The fact that God blessed the seventh day, and not the other days, should hint that the seventh day is special. What this means is that time is not homogeneous ---some time is different than other time. What I take this to mean is, there is time for creating and time for remembering that we were created. On the seventh day we remember our relationship with God, that remembrance is a refuge from a fury of sound and distraction. What is more, this remembrance carries us through the rest of the week.

Heschel regales the reader with stories of Jewish people practicing the Sabbath and embracing the day with vigor and longing.

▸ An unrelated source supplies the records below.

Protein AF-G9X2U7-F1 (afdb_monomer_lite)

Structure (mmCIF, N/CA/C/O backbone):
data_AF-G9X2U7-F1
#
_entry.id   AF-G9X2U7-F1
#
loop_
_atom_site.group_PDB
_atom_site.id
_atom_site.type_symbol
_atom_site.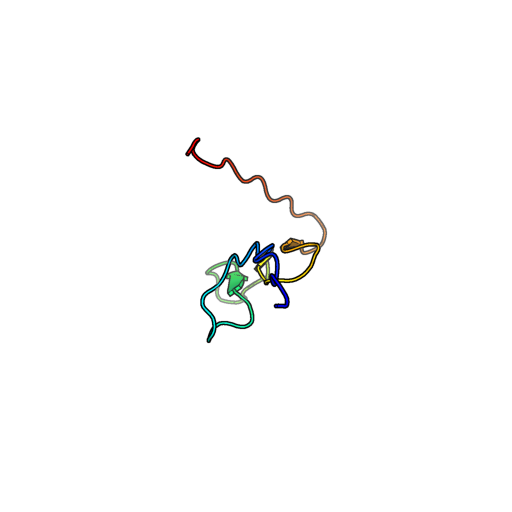label_atom_id
_atom_site.label_alt_id
_atom_site.label_comp_id
_atom_site.label_asym_id
_atom_site.label_entity_id
_atom_site.label_seq_id
_atom_site.pdbx_PDB_ins_code
_atom_site.Cartn_x
_atom_site.Cartn_y
_atom_site.Cartn_z
_atom_site.occupancy
_atom_site.B_iso_or_equiv
_atom_site.auth_seq_id
_atom_site.auth_comp_id
_atom_site.auth_asym_id
_atom_site.auth_atom_id
_atom_site.pdbx_PDB_model_num
ATOM 1 N N . MET A 1 1 ? 10.398 0.648 -36.603 1.00 41.56 1 MET A N 1
ATOM 2 C CA . MET A 1 1 ? 11.340 0.952 -35.501 1.00 41.56 1 MET A CA 1
ATOM 3 C C . MET A 1 1 ? 10.557 1.777 -34.508 1.00 41.56 1 MET A C 1
ATOM 5 O O . MET A 1 1 ? 10.667 2.997 -34.498 1.00 41.56 1 MET A O 1
ATOM 9 N N . ASP A 1 2 ? 9.706 1.110 -33.741 1.00 43.16 2 ASP A N 1
ATOM 10 C CA . ASP A 1 2 ? 8.922 1.768 -32.708 1.00 43.16 2 ASP A CA 1
ATOM 11 C C . ASP A 1 2 ? 9.842 1.959 -31.508 1.00 43.16 2 ASP A C 1
ATOM 13 O O . ASP A 1 2 ? 10.219 1.014 -30.816 1.00 43.16 2 ASP A O 1
ATOM 17 N N . LYS A 1 3 ? 10.316 3.194 -31.339 1.00 50.56 3 LYS A N 1
ATOM 18 C CA . LYS A 1 3 ? 10.903 3.626 -30.077 1.00 50.56 3 LYS A CA 1
ATOM 19 C C . LYS A 1 3 ? 9.744 3.711 -29.092 1.00 50.56 3 LYS A C 1
ATOM 21 O O . LYS A 1 3 ? 9.100 4.749 -29.001 1.00 50.56 3 LYS A O 1
ATOM 26 N N . GLU A 1 4 ? 9.471 2.618 -28.388 1.00 52.81 4 GLU A N 1
ATOM 27 C CA . GLU A 1 4 ? 8.732 2.700 -27.133 1.00 52.81 4 GLU A CA 1
ATOM 28 C C . GLU A 1 4 ? 9.551 3.593 -26.202 1.00 52.81 4 GLU A C 1
ATOM 30 O O . GLU A 1 4 ? 10.584 3.201 -25.649 1.00 52.81 4 GLU A O 1
ATOM 35 N N . GLU A 1 5 ? 9.128 4.849 -26.096 1.00 48.19 5 GLU A N 1
ATOM 36 C CA . GLU A 1 5 ? 9.527 5.713 -25.004 1.00 48.19 5 GLU A CA 1
ATOM 37 C C . GLU A 1 5 ? 9.170 4.974 -23.715 1.00 48.19 5 GLU A C 1
ATOM 39 O O . GLU A 1 5 ? 8.000 4.863 -23.351 1.00 48.19 5 GLU A O 1
ATOM 44 N N . LYS A 1 6 ? 10.182 4.427 -23.030 1.00 49.66 6 LYS A N 1
ATOM 45 C CA . LYS A 1 6 ? 10.064 3.902 -21.667 1.00 49.66 6 LYS A CA 1
ATOM 46 C C . LYS A 1 6 ? 9.786 5.063 -20.713 1.00 49.66 6 LYS A C 1
ATOM 48 O O . LYS A 1 6 ? 10.612 5.412 -19.877 1.00 49.66 6 LYS A O 1
ATOM 53 N N . ASN A 1 7 ? 8.609 5.660 -20.830 1.00 54.19 7 ASN A N 1
ATOM 54 C CA . ASN A 1 7 ? 8.016 6.522 -19.821 1.00 54.19 7 ASN A CA 1
ATOM 55 C C . ASN A 1 7 ? 7.349 5.638 -18.768 1.00 54.19 7 ASN A C 1
ATOM 57 O O . ASN A 1 7 ? 6.162 5.734 -18.478 1.00 54.19 7 ASN A O 1
ATOM 61 N N . SER A 1 8 ? 8.113 4.701 -18.224 1.00 56.62 8 SER A N 1
ATOM 62 C CA . SER A 1 8 ? 7.609 3.804 -17.209 1.00 56.62 8 SER A CA 1
ATOM 63 C C . SER A 1 8 ? 8.089 4.356 -15.872 1.00 56.62 8 SER A C 1
ATOM 65 O O . SER A 1 8 ? 9.133 3.950 -15.358 1.00 56.62 8 SER A O 1
ATOM 67 N N . ASN A 1 9 ? 7.356 5.334 -15.332 1.00 60.06 9 ASN A N 1
ATOM 68 C CA . ASN A 1 9 ? 7.411 5.672 -13.908 1.00 60.06 9 ASN A CA 1
ATOM 69 C C . ASN A 1 9 ? 6.867 4.465 -13.128 1.00 60.06 9 ASN A C 1
ATOM 71 O O . ASN A 1 9 ? 5.747 4.484 -12.633 1.00 60.06 9 ASN A O 1
ATOM 75 N N . ILE A 1 10 ? 7.635 3.374 -13.113 1.00 66.88 10 ILE A N 1
ATOM 76 C CA . ILE A 1 10 ? 7.302 2.157 -12.385 1.00 66.88 10 ILE A CA 1
ATOM 77 C C . ILE A 1 10 ? 7.830 2.361 -10.969 1.00 66.88 10 ILE A C 1
ATOM 79 O O . ILE A 1 10 ? 9.039 2.498 -10.762 1.00 66.88 10 ILE A O 1
ATOM 83 N N . TYR A 1 11 ? 6.916 2.435 -10.009 1.00 73.38 11 TYR A N 1
ATOM 84 C CA . TYR A 1 11 ? 7.240 2.534 -8.588 1.00 73.38 11 TYR A CA 1
ATOM 85 C C . TYR A 1 11 ? 7.477 1.151 -7.971 1.00 73.38 11 TYR A C 1
ATOM 87 O O . TYR A 1 11 ? 8.181 1.042 -6.967 1.00 73.38 11 TYR A O 1
ATOM 95 N N . LEU A 1 12 ? 6.907 0.106 -8.580 1.00 81.94 12 LEU A N 1
ATOM 96 C CA . LEU A 1 12 ? 6.901 -1.269 -8.078 1.00 81.94 12 LEU A CA 1
ATOM 97 C C . LEU A 1 12 ? 7.705 -2.233 -8.964 1.00 81.94 12 LEU A C 1
ATOM 99 O O . LEU A 1 12 ? 8.036 -1.928 -10.107 1.00 81.94 12 LEU A O 1
ATOM 103 N N . LEU A 1 13 ? 8.025 -3.416 -8.438 1.00 85.44 13 LEU A N 1
ATOM 104 C CA . LEU A 1 13 ? 8.600 -4.502 -9.238 1.00 85.44 13 LEU A CA 1
ATOM 105 C C . LEU A 1 13 ? 7.539 -5.097 -10.191 1.00 85.44 13 LEU A C 1
ATOM 107 O O . LEU A 1 13 ? 6.349 -4.974 -9.908 1.00 85.44 13 LEU A O 1
ATOM 111 N N . PRO A 1 14 ? 7.932 -5.740 -11.312 1.00 82.38 14 PRO A N 1
ATOM 112 C CA . PRO A 1 14 ? 6.985 -6.234 -12.322 1.00 82.38 14 PRO A CA 1
ATOM 113 C C . PRO A 1 14 ? 5.964 -7.262 -11.816 1.00 82.38 14 PRO A C 1
ATOM 115 O O . PRO A 1 14 ? 4.902 -7.415 -12.411 1.00 82.38 14 PRO A O 1
ATOM 118 N N . ASP A 1 15 ? 6.303 -7.983 -10.753 1.00 87.06 15 ASP A N 1
ATOM 119 C CA . ASP A 1 15 ? 5.496 -9.015 -10.102 1.00 87.06 15 ASP A CA 1
ATOM 120 C C . ASP A 1 15 ? 4.698 -8.493 -8.893 1.00 87.06 15 ASP A C 1
ATOM 122 O O . ASP A 1 15 ? 4.018 -9.270 -8.223 1.00 87.06 15 ASP A O 1
ATOM 126 N N . VAL A 1 16 ? 4.746 -7.184 -8.622 1.00 86.62 16 VAL A N 1
ATOM 127 C CA . VAL A 1 16 ? 4.021 -6.535 -7.523 1.00 86.62 16 VAL A CA 1
ATOM 128 C C . VAL A 1 16 ? 2.943 -5.613 -8.091 1.00 86.62 16 VAL A C 1
ATOM 130 O O . VAL A 1 16 ? 3.244 -4.617 -8.747 1.00 86.62 16 VAL A O 1
ATOM 133 N N . GLU A 1 17 ? 1.677 -5.927 -7.807 1.00 86.81 17 GLU A N 1
ATOM 134 C CA . GLU A 1 17 ? 0.524 -5.152 -8.288 1.00 86.81 17 GLU A CA 1
ATOM 135 C C . GLU A 1 17 ? 0.337 -3.839 -7.508 1.00 86.81 17 GLU A C 1
ATOM 137 O O . GLU A 1 17 ? 0.204 -2.770 -8.106 1.00 86.81 17 GLU A O 1
ATOM 142 N N . TYR A 1 18 ? 0.371 -3.909 -6.173 1.00 89.31 18 TYR A N 1
ATOM 143 C CA . TYR A 1 18 ? 0.304 -2.761 -5.270 1.00 89.31 18 TYR A CA 1
ATOM 144 C C . TYR A 1 18 ? 0.939 -3.078 -3.906 1.00 89.31 18 TYR A C 1
ATOM 146 O O . TYR A 1 18 ? 1.090 -4.239 -3.525 1.00 89.31 18 TYR A O 1
ATOM 154 N N . LEU A 1 19 ? 1.292 -2.038 -3.149 1.00 88.94 19 LEU A N 1
ATOM 155 C CA . LEU A 1 19 ? 1.691 -2.117 -1.741 1.00 88.94 19 LEU A CA 1
ATOM 156 C C . LEU A 1 19 ? 0.619 -1.460 -0.873 1.00 88.94 19 LEU A C 1
ATOM 158 O O . LEU A 1 19 ? 0.193 -0.343 -1.168 1.00 88.94 19 LEU A O 1
ATOM 162 N N . VAL A 1 20 ? 0.222 -2.114 0.218 1.00 89.56 20 VAL A N 1
ATOM 163 C CA . VAL A 1 20 ? -0.679 -1.534 1.225 1.00 89.56 20 VAL A CA 1
ATOM 164 C C . VAL A 1 20 ? 0.137 -1.118 2.441 1.00 89.56 20 VAL A C 1
ATOM 166 O O . VAL A 1 20 ? 0.963 -1.880 2.937 1.00 89.56 20 VAL A O 1
ATOM 169 N N . ILE A 1 21 ? -0.079 0.110 2.905 1.00 88.88 21 ILE A N 1
ATOM 170 C CA . ILE A 1 21 ? 0.486 0.630 4.150 1.00 88.88 21 ILE A CA 1
ATOM 171 C C . ILE A 1 21 ? -0.641 0.660 5.176 1.00 88.88 21 ILE A C 1
ATOM 173 O O . ILE A 1 21 ? -1.658 1.316 4.949 1.00 88.88 21 ILE A O 1
ATOM 177 N N . GLU A 1 22 ? -0.452 -0.026 6.296 1.00 90.69 22 GLU A N 1
ATOM 178 C CA . GLU A 1 22 ? -1.475 -0.254 7.321 1.00 90.69 22 GLU A CA 1
ATOM 179 C C . GLU A 1 22 ? -0.928 0.080 8.715 1.00 90.69 22 GLU A C 1
ATOM 181 O O . GLU A 1 22 ? 0.286 0.126 8.925 1.00 90.69 22 GLU A O 1
ATOM 186 N N . THR A 1 23 ? -1.815 0.337 9.676 1.00 88.12 23 THR A N 1
ATOM 187 C CA . THR A 1 23 ? -1.452 0.430 11.100 1.00 88.12 23 THR A CA 1
ATOM 188 C C . THR A 1 23 ? -1.201 -0.961 11.695 1.00 88.12 23 THR A C 1
ATOM 190 O O . THR A 1 23 ? -1.969 -1.875 11.421 1.00 88.12 23 THR A O 1
ATOM 193 N 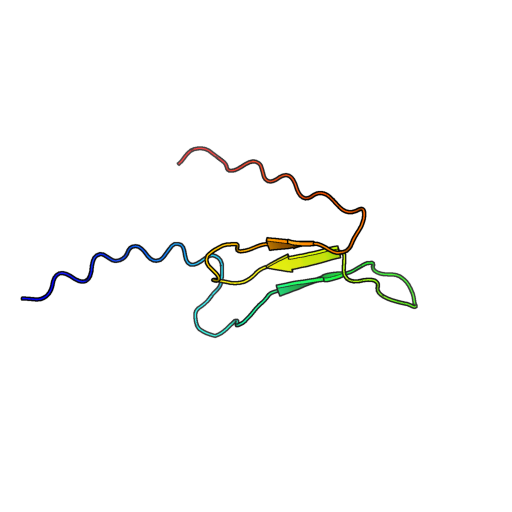N . ASP A 1 24 ? -0.204 -1.099 12.571 1.00 79.19 24 ASP A N 1
ATOM 194 C CA . ASP A 1 24 ? 0.254 -2.379 13.158 1.00 79.19 24 ASP A CA 1
ATOM 195 C C . ASP A 1 24 ? -0.604 -2.908 14.338 1.00 79.19 24 ASP A C 1
ATOM 197 O O . ASP A 1 24 ? -0.219 -3.836 15.041 1.00 79.19 24 ASP A O 1
ATOM 201 N N . GLU A 1 25 ? -1.764 -2.306 14.622 1.00 78.94 25 GLU A N 1
ATOM 202 C CA . GLU A 1 25 ? -2.616 -2.727 15.748 1.00 78.94 25 GLU A CA 1
ATOM 203 C C . GLU A 1 25 ? -3.603 -3.842 15.357 1.00 78.94 25 GLU A C 1
ATOM 205 O O . GLU A 1 25 ? -3.890 -4.038 14.178 1.00 78.94 25 GLU A O 1
ATOM 210 N N . GLU A 1 26 ? -4.177 -4.539 16.356 1.00 82.19 26 GLU A N 1
ATOM 211 C CA . GLU A 1 26 ? -5.094 -5.700 16.225 1.00 82.19 26 GLU A CA 1
ATOM 212 C C . GLU A 1 26 ? -6.236 -5.529 15.199 1.00 82.19 26 GLU A C 1
ATOM 214 O O . GLU A 1 26 ? -6.859 -6.507 14.779 1.00 82.19 26 GLU A O 1
ATOM 219 N N . LYS A 1 27 ? -6.532 -4.287 14.804 1.00 83.88 27 LYS A N 1
ATOM 220 C CA . LYS A 1 27 ? -7.423 -3.933 13.700 1.00 83.88 27 LYS A CA 1
ATOM 221 C C . LYS A 1 27 ? -6.681 -3.004 12.734 1.00 83.88 27 LYS A C 1
ATOM 223 O O . LYS A 1 27 ? -6.696 -1.790 12.953 1.00 83.88 27 LYS A O 1
ATOM 228 N N . PRO A 1 28 ? -6.056 -3.538 11.675 1.00 85.69 28 PRO A N 1
ATOM 229 C CA . PRO A 1 28 ? -5.313 -2.712 10.741 1.00 85.69 28 PRO A CA 1
ATOM 230 C C . PRO A 1 28 ? -6.250 -1.765 9.988 1.00 85.69 28 PRO A C 1
ATOM 232 O O . PRO A 1 28 ? -7.308 -2.155 9.489 1.00 85.69 28 PRO A O 1
ATOM 235 N N . VAL A 1 29 ? -5.846 -0.501 9.902 1.00 88.50 29 VAL A N 1
ATOM 236 C CA . VAL A 1 29 ? -6.481 0.519 9.072 1.00 88.50 29 VAL A CA 1
ATOM 237 C C . VAL A 1 29 ? -5.536 0.838 7.926 1.00 88.50 29 VAL A C 1
ATOM 239 O O . VAL A 1 29 ? -4.379 1.199 8.146 1.00 88.50 29 VAL A O 1
ATOM 242 N N . THR A 1 30 ? -6.032 0.736 6.694 1.00 90.19 30 THR A N 1
ATOM 243 C CA . THR A 1 30 ? -5.275 1.139 5.509 1.00 90.19 30 THR A CA 1
ATOM 244 C C . THR A 1 30 ? -5.026 2.644 5.538 1.00 90.19 30 THR A C 1
ATOM 246 O O . THR A 1 30 ? -5.961 3.440 5.601 1.00 90.19 30 THR A O 1
ATOM 249 N N . ILE A 1 31 ? -3.761 3.038 5.453 1.00 88.75 31 ILE A N 1
ATOM 250 C CA . ILE A 1 31 ? -3.311 4.431 5.379 1.00 88.75 31 ILE A CA 1
ATOM 251 C C . ILE A 1 31 ? -3.165 4.851 3.913 1.00 88.75 31 ILE A C 1
ATOM 253 O O . ILE A 1 31 ? -3.599 5.940 3.527 1.00 88.75 31 ILE A O 1
ATOM 257 N N . ALA A 1 32 ? -2.546 3.993 3.097 1.00 88.19 32 ALA A N 1
ATOM 258 C CA . ALA A 1 32 ? -2.275 4.266 1.692 1.00 88.19 32 ALA A CA 1
ATOM 259 C C . ALA A 1 32 ? -2.144 2.979 0.872 1.00 88.19 32 ALA A C 1
ATOM 261 O O . ALA A 1 32 ? -1.705 1.948 1.384 1.00 88.19 32 ALA A O 1
ATOM 262 N N . ILE A 1 33 ? -2.457 3.084 -0.417 1.00 88.50 33 ILE A N 1
ATOM 263 C CA . ILE A 1 33 ? -2.133 2.080 -1.432 1.00 88.50 33 ILE A CA 1
ATOM 264 C C . ILE A 1 33 ? -1.165 2.727 -2.421 1.00 88.50 33 ILE A C 1
ATOM 266 O O . ILE A 1 33 ? -1.458 3.817 -2.922 1.00 88.50 33 ILE A O 1
ATOM 270 N N . ILE A 1 34 ? -0.024 2.076 -2.659 1.00 88.31 34 ILE A N 1
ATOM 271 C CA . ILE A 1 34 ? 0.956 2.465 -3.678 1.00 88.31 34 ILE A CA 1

There are many stories that could be presented here, but, I will share only one,
Rabbi Solomon of Radomsk once arrived in a certain town, where, he was told, lived an old woman who had known the famous Rabbi Elimelech. She was too old go out, so he went to see her and asked her to tell him what she knew about the great Master. ---I do not know what went on in his room, because I worked as one of the maids in the kitchen of his house. Only one thing I can tell you. During the week the maids would often quarrel with one another, as is common. But, week after week, on Friday when the Sabbath was about to arrive, the spirit of the kitchen was like the spirit on the eve of the Day of Atonement. Everybody would be overcome with an urge to ask forgiveness of each other. We were all seized by a feeling of affection and inner peace.
This book gave me a passion and appreciation for the Sabbath that I did not have before reading this book. Heschel (below) at one point asks, ". . . is there any institution which holds out greater hope for man's progress than the Sabbath?"

This is a great question. Given the level of pressure and stress, which negatively impacts many people's lives, it would seem we need to learn the discipline of rest. Not merely diversion but a palace in time that anchors our identity as image bearers of God.